Ça fait quelques années que j'entends parler du déclin de ce petit insecte qui m'a longtemps effrayée. À une certaine époque, je mettais tous les insectes rayés dans la même catégorie, qu'il s'agisse d'une abeille, d'une guêpe ou d'un bourdon. Tous des insectes piqueurs, tous des méchants! Sans parler du risque d'allergie relié aux piqûres d'abeille. Sans distinction, je les fuyais, je les haïssais. Jusqu'à ce que j'aie plusieurs nids de guêpes chez moi...

Je me suis alors renseignée sur mes squatteuses, démarche qui m'aura notamment permis d'apprendre à différencier les guêpes des abeilles. À mieux comprendre leur comportement également.
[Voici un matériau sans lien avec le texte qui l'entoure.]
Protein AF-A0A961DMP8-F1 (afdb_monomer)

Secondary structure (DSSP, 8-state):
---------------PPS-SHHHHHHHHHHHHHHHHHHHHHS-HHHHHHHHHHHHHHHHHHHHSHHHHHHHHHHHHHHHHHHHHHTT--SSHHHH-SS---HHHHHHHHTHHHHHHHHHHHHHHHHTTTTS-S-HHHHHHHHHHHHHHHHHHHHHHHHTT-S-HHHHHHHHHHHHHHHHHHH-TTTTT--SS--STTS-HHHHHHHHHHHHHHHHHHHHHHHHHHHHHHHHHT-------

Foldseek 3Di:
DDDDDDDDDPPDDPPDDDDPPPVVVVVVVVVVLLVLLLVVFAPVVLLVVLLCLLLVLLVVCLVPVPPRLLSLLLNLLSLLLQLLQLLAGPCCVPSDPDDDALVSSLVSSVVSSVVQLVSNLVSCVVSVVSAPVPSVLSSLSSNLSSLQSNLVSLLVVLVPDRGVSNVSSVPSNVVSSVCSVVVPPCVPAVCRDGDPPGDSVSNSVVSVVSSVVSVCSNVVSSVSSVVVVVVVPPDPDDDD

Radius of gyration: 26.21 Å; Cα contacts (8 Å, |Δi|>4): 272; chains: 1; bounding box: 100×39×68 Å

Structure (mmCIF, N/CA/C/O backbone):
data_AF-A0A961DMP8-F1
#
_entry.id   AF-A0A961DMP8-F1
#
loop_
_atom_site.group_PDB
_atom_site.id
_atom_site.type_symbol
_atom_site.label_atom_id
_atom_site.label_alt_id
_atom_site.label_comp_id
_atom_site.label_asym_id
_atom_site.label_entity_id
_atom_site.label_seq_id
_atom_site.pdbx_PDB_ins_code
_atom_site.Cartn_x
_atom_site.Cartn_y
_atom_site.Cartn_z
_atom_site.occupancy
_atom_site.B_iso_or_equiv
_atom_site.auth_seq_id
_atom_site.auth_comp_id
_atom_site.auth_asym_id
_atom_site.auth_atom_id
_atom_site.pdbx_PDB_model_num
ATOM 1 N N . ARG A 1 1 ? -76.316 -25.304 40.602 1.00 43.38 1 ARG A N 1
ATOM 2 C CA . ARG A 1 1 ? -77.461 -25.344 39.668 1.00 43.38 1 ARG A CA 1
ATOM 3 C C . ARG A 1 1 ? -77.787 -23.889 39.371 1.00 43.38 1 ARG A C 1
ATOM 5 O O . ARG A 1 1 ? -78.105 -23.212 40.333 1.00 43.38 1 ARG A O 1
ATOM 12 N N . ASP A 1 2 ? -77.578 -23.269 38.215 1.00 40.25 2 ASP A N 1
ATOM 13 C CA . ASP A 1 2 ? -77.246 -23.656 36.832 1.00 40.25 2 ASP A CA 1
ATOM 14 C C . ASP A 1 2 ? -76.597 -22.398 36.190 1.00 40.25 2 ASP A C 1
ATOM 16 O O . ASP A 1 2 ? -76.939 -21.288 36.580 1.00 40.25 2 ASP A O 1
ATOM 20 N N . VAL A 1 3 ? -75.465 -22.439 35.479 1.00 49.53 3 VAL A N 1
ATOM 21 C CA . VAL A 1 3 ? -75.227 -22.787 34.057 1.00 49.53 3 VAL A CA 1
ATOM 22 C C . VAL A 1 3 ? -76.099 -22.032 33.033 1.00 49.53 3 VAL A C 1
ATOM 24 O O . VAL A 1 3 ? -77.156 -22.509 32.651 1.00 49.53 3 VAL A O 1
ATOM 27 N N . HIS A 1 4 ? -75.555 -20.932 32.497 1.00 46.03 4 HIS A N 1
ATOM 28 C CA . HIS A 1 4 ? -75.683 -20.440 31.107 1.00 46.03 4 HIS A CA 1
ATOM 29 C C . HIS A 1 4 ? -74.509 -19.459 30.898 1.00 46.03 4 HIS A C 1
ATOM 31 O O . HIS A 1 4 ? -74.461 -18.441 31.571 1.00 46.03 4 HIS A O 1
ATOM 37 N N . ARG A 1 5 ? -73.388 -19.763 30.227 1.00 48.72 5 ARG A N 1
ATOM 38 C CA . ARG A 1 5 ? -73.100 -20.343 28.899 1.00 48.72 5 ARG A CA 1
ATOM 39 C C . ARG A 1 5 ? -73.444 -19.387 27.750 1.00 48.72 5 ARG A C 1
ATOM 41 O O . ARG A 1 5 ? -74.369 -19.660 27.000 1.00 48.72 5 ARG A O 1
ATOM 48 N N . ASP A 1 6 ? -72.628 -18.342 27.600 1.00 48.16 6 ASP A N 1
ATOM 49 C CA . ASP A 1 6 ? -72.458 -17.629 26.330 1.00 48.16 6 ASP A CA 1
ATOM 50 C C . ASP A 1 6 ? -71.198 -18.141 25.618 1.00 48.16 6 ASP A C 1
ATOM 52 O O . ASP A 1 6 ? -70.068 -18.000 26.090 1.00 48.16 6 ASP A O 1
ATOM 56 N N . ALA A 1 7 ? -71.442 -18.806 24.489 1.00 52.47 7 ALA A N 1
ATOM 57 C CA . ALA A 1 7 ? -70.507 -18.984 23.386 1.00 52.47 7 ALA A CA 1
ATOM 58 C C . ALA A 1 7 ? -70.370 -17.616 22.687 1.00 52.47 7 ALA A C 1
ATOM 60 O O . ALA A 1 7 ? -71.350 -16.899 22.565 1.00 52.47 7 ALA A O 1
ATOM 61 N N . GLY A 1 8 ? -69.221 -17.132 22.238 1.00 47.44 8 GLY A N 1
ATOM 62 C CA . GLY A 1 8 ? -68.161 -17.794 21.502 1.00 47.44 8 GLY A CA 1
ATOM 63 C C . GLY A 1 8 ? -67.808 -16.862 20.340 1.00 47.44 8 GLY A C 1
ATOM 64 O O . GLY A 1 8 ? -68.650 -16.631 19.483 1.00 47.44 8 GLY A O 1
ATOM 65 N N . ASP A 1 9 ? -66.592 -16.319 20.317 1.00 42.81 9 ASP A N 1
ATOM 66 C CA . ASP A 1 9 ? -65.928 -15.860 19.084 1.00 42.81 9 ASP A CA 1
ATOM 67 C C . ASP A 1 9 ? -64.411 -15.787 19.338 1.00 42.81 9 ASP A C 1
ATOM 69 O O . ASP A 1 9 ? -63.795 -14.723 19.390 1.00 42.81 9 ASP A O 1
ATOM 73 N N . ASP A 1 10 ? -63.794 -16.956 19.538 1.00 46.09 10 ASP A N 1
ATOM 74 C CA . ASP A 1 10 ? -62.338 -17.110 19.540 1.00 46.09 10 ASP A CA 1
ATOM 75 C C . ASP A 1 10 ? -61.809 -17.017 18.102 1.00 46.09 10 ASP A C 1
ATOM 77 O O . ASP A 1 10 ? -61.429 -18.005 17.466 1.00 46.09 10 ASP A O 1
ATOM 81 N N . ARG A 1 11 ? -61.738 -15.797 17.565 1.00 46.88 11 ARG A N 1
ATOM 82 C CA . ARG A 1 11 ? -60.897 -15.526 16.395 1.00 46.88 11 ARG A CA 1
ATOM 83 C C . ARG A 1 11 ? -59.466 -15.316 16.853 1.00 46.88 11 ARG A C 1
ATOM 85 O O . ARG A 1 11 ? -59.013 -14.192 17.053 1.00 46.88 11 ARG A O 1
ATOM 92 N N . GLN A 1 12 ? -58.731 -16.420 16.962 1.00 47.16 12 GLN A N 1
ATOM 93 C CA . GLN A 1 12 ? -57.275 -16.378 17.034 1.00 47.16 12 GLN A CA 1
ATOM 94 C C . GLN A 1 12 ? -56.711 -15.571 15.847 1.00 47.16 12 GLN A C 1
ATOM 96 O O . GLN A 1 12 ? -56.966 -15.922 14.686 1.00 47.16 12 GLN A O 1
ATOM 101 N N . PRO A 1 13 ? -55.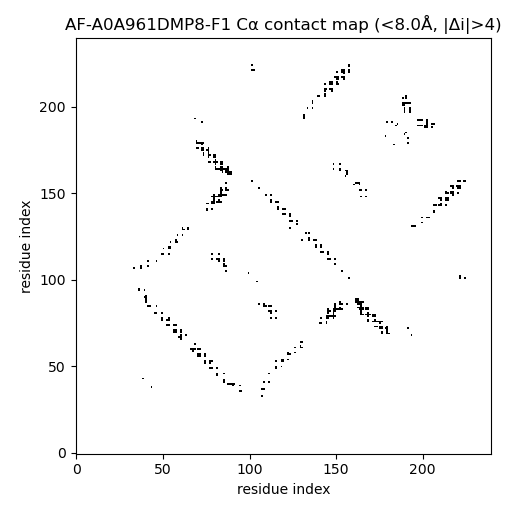895 -14.528 16.081 1.00 44.59 13 PRO A N 1
ATOM 102 C CA . PRO A 1 13 ? -55.100 -13.950 15.017 1.00 44.59 13 PRO A CA 1
ATOM 103 C C . PRO A 1 13 ? -54.078 -15.000 14.575 1.00 44.59 13 PRO A C 1
ATOM 105 O O . PRO A 1 13 ? -53.157 -15.355 15.309 1.00 44.59 13 PRO A O 1
ATOM 108 N N . ARG A 1 14 ? -54.270 -15.514 13.354 1.00 46.75 14 ARG A N 1
ATOM 109 C CA . ARG A 1 14 ? -53.328 -16.396 12.657 1.00 46.75 14 ARG A CA 1
ATOM 110 C C . ARG A 1 14 ? -51.908 -15.859 12.830 1.00 46.75 14 ARG A C 1
ATOM 112 O O . ARG A 1 14 ? -51.610 -14.749 12.383 1.00 46.75 14 ARG A O 1
ATOM 119 N N . ALA A 1 15 ? -51.045 -16.666 13.441 1.00 44.81 15 ALA A N 1
ATOM 120 C CA . ALA A 1 15 ? -49.613 -16.433 13.517 1.00 44.81 15 ALA A CA 1
ATOM 121 C C . ALA A 1 15 ? -49.068 -16.172 12.102 1.00 44.81 15 ALA A C 1
ATOM 123 O O . ALA A 1 15 ? -48.923 -17.085 11.286 1.00 44.81 15 ALA A O 1
ATOM 124 N N . ARG A 1 16 ? -48.809 -14.898 11.783 1.00 47.50 16 ARG A N 1
ATOM 125 C CA . ARG A 1 16 ? -48.077 -14.514 10.575 1.00 47.50 16 ARG A CA 1
ATOM 126 C C . ARG A 1 16 ? -46.668 -15.078 10.718 1.00 47.50 16 ARG A C 1
ATOM 128 O O . ARG A 1 16 ? -45.956 -14.733 11.657 1.00 47.50 16 ARG A O 1
ATOM 135 N N . GLY A 1 17 ? -46.310 -15.974 9.800 1.00 47.22 17 GLY A N 1
ATOM 136 C CA . GLY A 1 17 ? -45.032 -16.675 9.789 1.00 47.22 17 GLY A CA 1
ATOM 137 C C . GLY A 1 17 ? -43.821 -15.736 9.891 1.00 47.22 17 GLY A C 1
ATOM 138 O O . GLY A 1 17 ? -43.890 -14.564 9.505 1.00 47.22 17 GLY A O 1
ATOM 139 N N . PRO A 1 18 ? -42.689 -16.234 10.409 1.00 48.47 18 PRO A N 1
ATOM 140 C CA . PRO A 1 18 ? -41.548 -15.397 10.723 1.00 48.47 18 PRO A CA 1
ATOM 141 C C . PRO A 1 18 ? -40.895 -14.824 9.454 1.00 48.47 18 PRO A C 1
ATOM 143 O O . PRO A 1 18 ? -40.414 -15.539 8.579 1.00 48.47 18 PRO A O 1
ATOM 146 N N . ASN A 1 19 ? -40.779 -13.497 9.438 1.00 50.41 19 ASN A N 1
ATOM 147 C CA . ASN A 1 19 ? -39.544 -12.797 9.080 1.00 50.41 19 ASN A CA 1
ATOM 148 C C . ASN A 1 19 ? -38.984 -12.942 7.649 1.00 50.41 19 ASN A C 1
ATOM 150 O O . ASN A 1 19 ? -37.798 -13.232 7.481 1.00 50.41 19 ASN A O 1
ATOM 154 N N . ARG A 1 20 ? -39.754 -12.578 6.611 1.00 48.31 20 ARG A N 1
ATOM 155 C CA . ARG A 1 20 ? -39.141 -12.090 5.347 1.00 48.31 20 ARG A CA 1
ATOM 156 C C . ARG A 1 20 ? -38.888 -10.579 5.342 1.00 48.31 20 ARG A C 1
ATOM 158 O O . ARG A 1 20 ? -37.827 -10.154 4.900 1.00 48.31 20 ARG A O 1
ATOM 165 N N . LEU A 1 21 ? -39.790 -9.778 5.910 1.00 48.50 21 LEU A N 1
ATOM 166 C CA . LEU A 1 21 ? -39.650 -8.312 5.949 1.00 48.50 21 LEU A CA 1
ATOM 167 C C . LEU A 1 21 ? -38.571 -7.832 6.942 1.00 48.50 21 LEU A C 1
ATOM 169 O O . LEU A 1 21 ? -37.855 -6.878 6.653 1.00 48.50 21 LEU A O 1
ATOM 173 N N . GLY A 1 22 ? -38.370 -8.547 8.056 1.00 41.62 22 GLY A N 1
ATOM 174 C CA . GLY A 1 22 ? -37.313 -8.238 9.030 1.00 41.62 22 GLY A CA 1
ATOM 175 C C . GLY A 1 22 ? -35.889 -8.499 8.521 1.00 41.62 22 GLY A C 1
ATOM 176 O O . GLY A 1 22 ? -34.975 -7.754 8.854 1.00 41.62 22 GLY A O 1
ATOM 177 N N . ARG A 1 23 ? -35.667 -9.507 7.660 1.00 47.53 23 ARG A N 1
ATOM 178 C CA . ARG A 1 23 ? -34.326 -9.748 7.085 1.00 47.53 23 ARG A CA 1
ATOM 179 C C . ARG A 1 23 ? -33.906 -8.650 6.115 1.00 47.53 23 ARG A C 1
ATOM 181 O O . ARG A 1 23 ? -32.739 -8.272 6.111 1.00 47.53 23 ARG A O 1
ATOM 188 N N . VAL A 1 24 ? -34.839 -8.132 5.317 1.00 47.50 24 VAL A N 1
ATOM 189 C CA . VAL A 1 24 ? -34.535 -7.064 4.356 1.00 47.50 24 VAL A CA 1
ATOM 190 C C . VAL A 1 24 ? -34.206 -5.763 5.094 1.00 47.50 24 VAL A C 1
ATOM 192 O O . VAL A 1 24 ? -33.201 -5.145 4.755 1.00 47.50 24 VAL A O 1
ATOM 195 N N . SER A 1 25 ? -34.949 -5.412 6.158 1.00 50.88 25 SER A N 1
ATOM 196 C CA . SER A 1 25 ? -34.689 -4.185 6.933 1.00 50.88 25 SER A CA 1
ATOM 197 C C . SER A 1 25 ? -33.365 -4.221 7.711 1.00 50.88 25 SER A C 1
ATOM 199 O O . SER A 1 25 ? -32.667 -3.207 7.789 1.00 50.88 25 SER A O 1
ATOM 201 N N . ILE A 1 26 ? -32.967 -5.393 8.226 1.00 53.12 26 ILE A N 1
ATOM 202 C CA . ILE A 1 26 ? -31.689 -5.579 8.930 1.00 53.12 26 ILE A CA 1
ATOM 203 C C . ILE A 1 26 ? -30.508 -5.438 7.959 1.00 53.12 26 ILE A C 1
ATOM 205 O O . ILE A 1 26 ? -29.529 -4.764 8.277 1.00 53.12 26 ILE A O 1
ATOM 209 N N . VAL A 1 27 ? -30.598 -6.016 6.755 1.00 51.84 27 VAL A N 1
ATOM 210 C CA . VAL A 1 27 ? -29.527 -5.934 5.744 1.00 51.84 27 VAL A CA 1
ATOM 211 C C . VAL A 1 27 ? -29.400 -4.519 5.171 1.00 51.84 27 VAL A C 1
ATOM 213 O O . VAL A 1 27 ? -28.280 -4.031 5.008 1.00 51.84 27 VAL A O 1
ATOM 216 N N . SER A 1 28 ? -30.512 -3.822 4.911 1.00 49.78 28 SER A N 1
ATOM 217 C CA . SER A 1 28 ? -30.479 -2.418 4.478 1.00 49.78 28 SER A CA 1
ATOM 218 C C . SER A 1 28 ? -29.967 -1.484 5.579 1.00 49.78 28 SER A C 1
ATOM 220 O O . SER A 1 28 ? -29.185 -0.581 5.288 1.00 49.78 28 SER A O 1
ATOM 222 N N . GLY A 1 29 ? -30.317 -1.738 6.846 1.00 56.47 29 GLY A N 1
ATOM 223 C CA . GLY A 1 29 ? -29.793 -0.997 7.998 1.00 56.47 29 GLY A CA 1
ATOM 224 C C . GLY A 1 29 ? -28.289 -1.206 8.220 1.00 56.47 29 GLY A C 1
ATOM 225 O O . GLY A 1 29 ? -27.561 -0.245 8.465 1.00 56.47 29 GLY A O 1
ATOM 226 N N . LEU A 1 30 ? -27.796 -2.440 8.051 1.00 59.50 30 LEU A N 1
ATOM 227 C CA . LEU A 1 30 ? -26.366 -2.777 8.106 1.00 59.50 30 LEU A CA 1
ATOM 228 C C . LEU A 1 30 ? -25.568 -2.103 6.981 1.00 59.50 30 LEU A C 1
ATOM 230 O O . LEU A 1 30 ? -24.501 -1.545 7.238 1.00 59.50 30 LEU A O 1
ATOM 234 N N . ARG A 1 31 ? -26.089 -2.119 5.745 1.00 60.19 31 ARG A N 1
ATOM 235 C CA . ARG A 1 31 ? -25.450 -1.470 4.586 1.00 60.19 31 ARG A CA 1
ATOM 236 C C . ARG A 1 31 ? -25.437 0.053 4.715 1.00 60.19 31 ARG A C 1
ATOM 238 O O . ARG A 1 31 ? -24.398 0.663 4.478 1.00 60.19 31 ARG A O 1
ATOM 245 N N . GLY A 1 32 ? -26.545 0.658 5.145 1.00 64.50 32 GLY A N 1
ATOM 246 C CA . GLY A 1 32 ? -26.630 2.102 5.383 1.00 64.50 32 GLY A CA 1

Pour finalement, me rendre compte qu'en fait, les abeilles n'ont rien de bien méchant! Vous n'avez qu'à faire une petite recherche dans Google pour apprendre à reconnaître l'abeille.

Cet été, aux abord d'un champs fleuri, j'ai pu observer de près des abeilles à l'oeuvre. J'ai repoussé mes craintes et mes limites et je me suis approchée très près d'elles. Finalement, je les trouve très attachantes! J'ai aussi compris, en observant leur morphologie, que tous ces insectes aux rayures jaunes qui m'ont embêtée toute ma vie n'étaient pas des abeilles. En fait, les abeilles ne demandent rien à personne et n'embêtent personne. Elles font sagement leur boulot duquel découle de grands bénéfices pour de multiples espèces. 

C'est ainsi que les actualités à leur sujet m'ont de plus en plus rejoint. On estime qu'en moyenne, au Canada, les apiculteurs perdent 25% de leur population d'abeilles par année. Le froid? La pollution? Le manque d'espaces à polliniser? Non. Le coupable : les insecticides

Il ne m'en fallait pas plus pour monter aux barricades! 

Le danger des insecticides et des néonicotinoïdes

Les monocultures... on peut les observer partout. Un champs de maïs à perte de vue à gauche, à droite, du canola qui s'étend sur des acres et des acres... Une méthode d'agriculture qui présente peut-être des avantages, mais qui présente aussi un bon nombre d'inconvénients. Un des principaux étant que ce type de culture est beaucoup plus propice à être infesté. Et si infestation il y a, perte énorme il y a, car pour l'agriculteur, un champs perdu constitue un drame. Heureusement, l'industrie a prévu une solution : les insecticides. 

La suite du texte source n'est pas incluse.